WHAT IS 'Agflation'

Agflation is when food prices rise more rapidly than prices of other goods and services because of growing demand for crops as both food and for biofuels. The word was coined as a combination of the terms agriculture and inflation.

BREAKING DOWN 'Agflation'

Agflation occurs because demand increasingly outpaces supply. One form of inflation, demand-pull inflation, results from monetary and fiscal policies that stimulate demand to encourage economic growth.

Another form of inflation, cost-push inflation, is caused by supply shortages that increase prices. Agflation is an example of this type of inflation. As costs for agricultural goods rise, perhaps because of crop shortages, food prices increase. In addition, demand for commodities such as sugar and corn has surged even more rapidly because these products are used to manufacture alternative fuels for cars and trucks.

The Impact of Agflation on Overall Inflation

Even food crops not used to manufacture alternative fuels may be subject to inflation because of the tendency of consumers to change their buying habits. This demand substitution effect can impact all food prices.

For example, if corn is in high demand to manufacture alternative fuels, food companies may switch to other less expensive grains, such as rice or wheat, to try to reduce costs for consumers.

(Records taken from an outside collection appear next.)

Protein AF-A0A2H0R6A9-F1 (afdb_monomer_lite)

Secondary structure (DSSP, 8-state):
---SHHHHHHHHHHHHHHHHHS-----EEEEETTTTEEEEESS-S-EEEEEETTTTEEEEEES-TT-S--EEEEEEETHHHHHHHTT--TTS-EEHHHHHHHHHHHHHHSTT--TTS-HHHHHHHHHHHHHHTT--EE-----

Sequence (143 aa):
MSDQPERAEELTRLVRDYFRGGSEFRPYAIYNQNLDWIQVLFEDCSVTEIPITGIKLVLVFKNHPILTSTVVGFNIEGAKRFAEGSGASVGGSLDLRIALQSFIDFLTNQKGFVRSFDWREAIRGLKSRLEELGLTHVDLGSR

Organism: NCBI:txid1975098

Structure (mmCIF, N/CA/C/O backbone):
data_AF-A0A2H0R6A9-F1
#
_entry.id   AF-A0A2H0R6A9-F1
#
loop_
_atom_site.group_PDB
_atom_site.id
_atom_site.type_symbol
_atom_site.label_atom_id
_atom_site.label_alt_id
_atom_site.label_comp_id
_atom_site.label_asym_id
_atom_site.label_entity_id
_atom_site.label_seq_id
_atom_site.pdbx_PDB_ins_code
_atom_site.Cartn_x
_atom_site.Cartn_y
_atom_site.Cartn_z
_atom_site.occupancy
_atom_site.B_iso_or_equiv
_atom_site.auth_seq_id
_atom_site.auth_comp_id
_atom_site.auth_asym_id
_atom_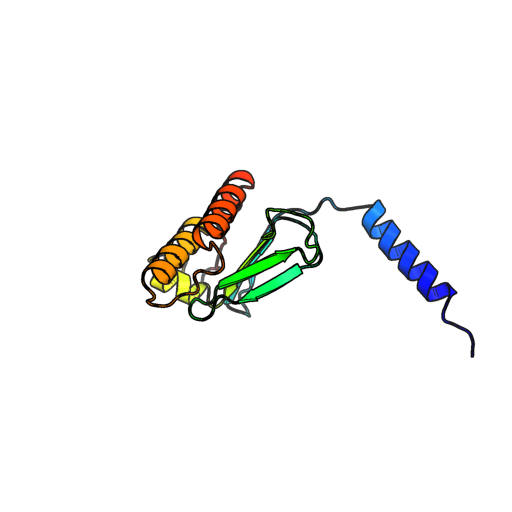site.auth_atom_id
_atom_site.pdbx_PDB_model_num
ATOM 1 N N . MET A 1 1 ? 31.326 -36.347 -10.836 1.00 47.34 1 MET A N 1
ATOM 2 C CA . MET A 1 1 ? 30.729 -35.126 -10.251 1.00 47.34 1 MET A CA 1
ATOM 3 C C . MET A 1 1 ? 30.787 -34.031 -11.301 1.00 47.34 1 MET A C 1
ATOM 5 O O . MET A 1 1 ? 31.823 -33.396 -11.422 1.00 47.34 1 MET A O 1
ATOM 9 N N . SER A 1 2 ? 29.738 -33.855 -12.100 1.00 51.56 2 SER A N 1
ATOM 10 C CA . SER A 1 2 ? 29.695 -32.811 -13.137 1.00 51.56 2 SER A CA 1
ATOM 11 C C . SER A 1 2 ? 28.296 -32.798 -13.747 1.00 51.56 2 SER A C 1
ATOM 13 O O . SER A 1 2 ? 28.040 -33.566 -14.662 1.00 51.56 2 SER A O 1
ATOM 15 N N . ASP A 1 3 ? 27.384 -32.012 -13.168 1.00 54.59 3 ASP A N 1
ATOM 16 C CA . ASP A 1 3 ? 25.964 -32.018 -13.562 1.00 54.59 3 ASP A CA 1
ATOM 17 C C . ASP A 1 3 ? 25.270 -30.662 -13.287 1.00 54.59 3 ASP A C 1
ATOM 19 O O . ASP A 1 3 ? 24.116 -30.610 -12.866 1.00 54.59 3 ASP A O 1
ATOM 23 N N . GLN A 1 4 ? 25.997 -29.539 -13.405 1.00 58.94 4 GLN A N 1
ATOM 24 C CA . GLN A 1 4 ? 25.502 -28.222 -12.955 1.00 58.94 4 GLN A CA 1
ATOM 25 C C . GLN A 1 4 ? 25.580 -27.023 -13.924 1.00 58.94 4 GLN A C 1
ATOM 27 O O . GLN A 1 4 ? 24.751 -26.131 -13.744 1.00 58.94 4 GLN A O 1
ATOM 32 N N . PRO A 1 5 ? 26.458 -26.938 -14.945 1.00 55.69 5 PRO A N 1
ATOM 33 C CA . PRO A 1 5 ? 26.447 -25.771 -15.833 1.00 55.69 5 PRO A CA 1
ATOM 34 C C . PRO A 1 5 ? 25.254 -25.781 -16.803 1.00 55.69 5 PRO A C 1
ATOM 36 O O . PRO A 1 5 ? 24.595 -24.757 -16.965 1.00 55.69 5 PRO A O 1
ATOM 39 N N . GLU A 1 6 ? 24.895 -26.947 -17.349 1.00 57.91 6 GLU A N 1
ATOM 40 C CA . GLU A 1 6 ? 23.782 -27.079 -18.305 1.00 57.91 6 GLU A CA 1
ATOM 41 C C . GLU A 1 6 ? 22.424 -26.751 -17.666 1.00 57.91 6 GLU A C 1
ATOM 43 O O . GLU A 1 6 ? 21.612 -26.047 -18.260 1.00 57.91 6 GLU A O 1
ATOM 48 N N . ARG A 1 7 ? 22.211 -27.145 -16.400 1.00 64.69 7 ARG A N 1
ATOM 49 C CA . ARG A 1 7 ? 20.998 -26.779 -15.647 1.00 64.69 7 ARG A CA 1
ATOM 50 C C . ARG A 1 7 ? 20.905 -25.280 -15.379 1.00 64.69 7 ARG A C 1
ATOM 52 O O . ARG A 1 7 ? 19.805 -24.738 -15.384 1.00 64.69 7 ARG A O 1
ATOM 59 N N . ALA A 1 8 ? 22.031 -24.612 -15.127 1.00 69.56 8 ALA A N 1
ATOM 60 C CA . ALA A 1 8 ? 22.059 -23.175 -14.866 1.00 69.56 8 ALA A CA 1
ATOM 61 C C . ALA A 1 8 ? 21.773 -22.362 -16.139 1.00 69.56 8 ALA A C 1
ATOM 63 O O . ALA A 1 8 ? 21.029 -21.380 -16.088 1.00 69.56 8 ALA A O 1
ATOM 64 N N . GLU A 1 9 ? 22.311 -22.781 -17.285 1.00 75.75 9 GLU A N 1
ATOM 65 C CA . GLU A 1 9 ? 22.002 -22.171 -18.582 1.00 75.75 9 GLU A CA 1
ATOM 66 C C . GLU A 1 9 ? 20.562 -22.441 -19.013 1.00 75.75 9 GLU A C 1
ATOM 68 O O . GLU A 1 9 ? 19.893 -21.531 -19.503 1.00 75.75 9 GLU A O 1
ATOM 73 N N . GLU A 1 10 ? 20.048 -23.645 -18.763 1.00 72.62 10 GLU A N 1
ATOM 74 C CA . GLU A 1 10 ? 18.659 -23.996 -19.044 1.00 72.62 10 GLU A CA 1
ATOM 75 C C . GLU A 1 10 ? 17.679 -23.215 -18.158 1.00 72.62 10 GLU A C 1
ATOM 77 O O . GLU A 1 10 ? 16.720 -22.649 -18.676 1.00 72.62 10 GLU A O 1
ATOM 82 N N . LEU A 1 11 ? 17.963 -23.068 -16.859 1.00 71.06 11 LEU A N 1
ATOM 83 C CA . LEU A 1 11 ? 17.223 -22.178 -15.954 1.00 71.06 11 LEU A CA 1
ATOM 84 C C . LEU A 1 11 ? 17.294 -20.720 -16.407 1.00 71.06 11 LEU A C 1
ATOM 86 O O . LEU A 1 11 ? 16.276 -20.037 -16.448 1.00 71.06 11 LEU A O 1
ATOM 90 N N .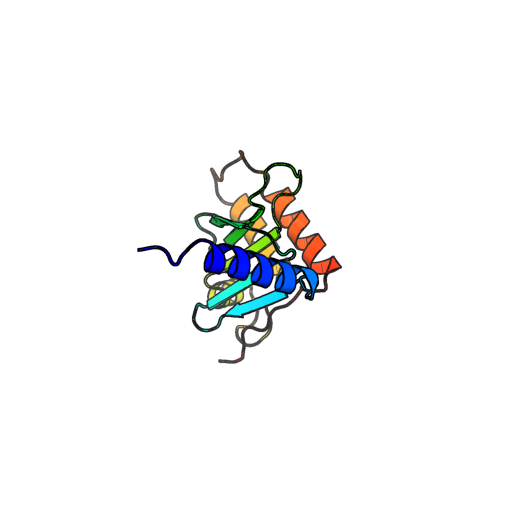 THR A 1 12 ? 18.478 -20.242 -16.786 1.00 71.00 12 THR A N 1
ATOM 91 C CA . THR A 1 12 ? 18.658 -18.870 -17.277 1.00 71.00 12 THR A CA 1
ATOM 92 C C . THR A 1 12 ? 17.865 -18.637 -18.558 1.00 71.00 12 THR A C 1
ATOM 94 O O . THR A 1 12 ? 17.268 -17.575 -18.726 1.00 71.00 12 THR A O 1
ATOM 97 N N . ARG A 1 13 ? 17.833 -19.622 -19.460 1.00 70.44 13 ARG A N 1
ATOM 98 C CA . ARG A 1 13 ? 17.037 -19.579 -20.686 1.00 70.44 13 ARG A CA 1
ATOM 99 C C . ARG A 1 13 ? 15.544 -19.618 -20.375 1.00 70.44 13 ARG A C 1
ATOM 101 O O . ARG A 1 13 ? 14.837 -18.771 -20.887 1.00 70.44 13 ARG A O 1
ATOM 108 N N . LEU A 1 14 ? 15.079 -20.508 -19.498 1.00 66.38 14 LEU A N 1
ATOM 109 C CA . LEU A 1 14 ? 13.672 -20.596 -19.087 1.00 66.38 14 LEU A CA 1
ATOM 110 C C . LEU A 1 14 ? 13.184 -19.306 -18.418 1.00 66.38 14 LEU A C 1
ATOM 112 O O . LEU A 1 14 ? 12.107 -18.820 -18.742 1.00 66.38 14 LEU A O 1
ATOM 116 N N . VAL A 1 15 ? 13.996 -18.714 -17.540 1.00 64.69 15 VAL A N 1
ATOM 117 C CA . VAL A 1 15 ? 13.716 -17.413 -16.920 1.00 64.69 15 VAL A CA 1
ATOM 118 C C . VAL A 1 15 ? 13.675 -16.320 -17.984 1.00 64.69 15 VAL A C 1
ATOM 120 O O . VAL A 1 15 ? 12.723 -15.547 -18.039 1.00 64.69 15 VAL A O 1
ATOM 123 N N . ARG A 1 16 ? 14.668 -16.267 -18.880 1.00 62.94 16 ARG A N 1
ATOM 124 C CA . ARG A 1 16 ? 14.666 -15.300 -19.983 1.00 62.94 16 ARG A CA 1
ATOM 125 C C . ARG A 1 16 ? 13.482 -15.492 -20.913 1.00 62.94 16 ARG A C 1
ATOM 127 O O . ARG A 1 16 ? 12.954 -14.489 -21.349 1.00 62.94 16 ARG A O 1
ATOM 134 N N . ASP A 1 17 ? 13.076 -16.713 -21.221 1.00 62.59 17 ASP A N 1
ATOM 135 C CA . ASP A 1 17 ? 11.981 -17.006 -22.145 1.00 62.59 17 ASP A CA 1
ATOM 136 C C . ASP A 1 17 ? 10.616 -16.735 -21.499 1.00 62.59 17 ASP A C 1
ATOM 138 O O . ASP A 1 17 ? 9.725 -16.219 -22.169 1.00 62.59 17 ASP A O 1
ATOM 142 N N . TYR A 1 18 ? 10.488 -16.946 -20.183 1.00 58.88 18 TYR A N 1
ATOM 143 C CA . TYR A 1 18 ? 9.366 -16.455 -19.379 1.00 58.88 18 TYR A CA 1
ATOM 144 C C . TYR A 1 18 ? 9.269 -14.924 -19.479 1.00 58.88 18 TYR A C 1
ATOM 146 O O . TYR A 1 18 ? 8.259 -14.395 -19.932 1.00 58.88 18 TYR A O 1
ATOM 154 N N . PHE A 1 19 ? 10.362 -14.205 -19.207 1.00 55.34 19 PHE A N 1
ATOM 155 C CA . PHE A 1 19 ? 10.392 -12.738 -19.295 1.00 55.34 19 PHE A CA 1
ATOM 156 C C . PHE A 1 19 ? 10.389 -12.179 -20.734 1.00 55.34 19 PHE A C 1
ATOM 158 O O . PHE A 1 19 ? 10.025 -11.023 -20.937 1.00 55.34 19 PHE A O 1
ATOM 165 N N . ARG A 1 20 ? 10.776 -12.969 -21.744 1.00 52.88 20 ARG A N 1
ATOM 166 C CA . ARG A 1 20 ? 10.712 -12.619 -23.177 1.00 52.88 20 ARG A CA 1
ATOM 167 C C . ARG A 1 20 ? 9.331 -12.890 -23.777 1.00 52.88 20 ARG A C 1
ATOM 169 O O . ARG A 1 20 ? 9.042 -12.335 -24.832 1.00 52.88 20 ARG A O 1
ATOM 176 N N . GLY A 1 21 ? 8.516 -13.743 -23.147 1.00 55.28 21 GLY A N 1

But food-related demand that shifts to other crops does not necessarily reduce overall food prices because additional demand for what may have been less expensive substitutes still creates upward pricing pressure.

Although economists evaluate overall inflation by measuring prices, using reports such as the Consumer Price Index, the impact of inflation differs in various global markets based on specific commodities. The cost of food as a percentage of the overall cost of living is less in developed countries such as the U.S. than in less developed regions of the world.

The impact of agflation can be seen in various segments of the Consumer Price Index published by U.S. Department of Labor Bureau of Labor Statistics.

In December of 2014, for example, the Consumer Price Index rose less than one percent over the previous 12 months. But the index segment for food prices alone rose 3.4 percent during that year, while the segment measuring apparel prices actually dropped two percent and gasoline prices fell by more than 10 percent.

And data published by the Federal Reserve Bank of St. Louis on global average prices shows that in 2012 while corn prices rose 11 percent and wheat prices rose 19 percent, the price some non-food commodities had dropped, cotton by 14 percent and aluminum by 5 percent.

While overall inflation rates are commonly used to analyze the health of global economies, the growing importance of agriculture makes agflation a more essential aspect of measuring price trends.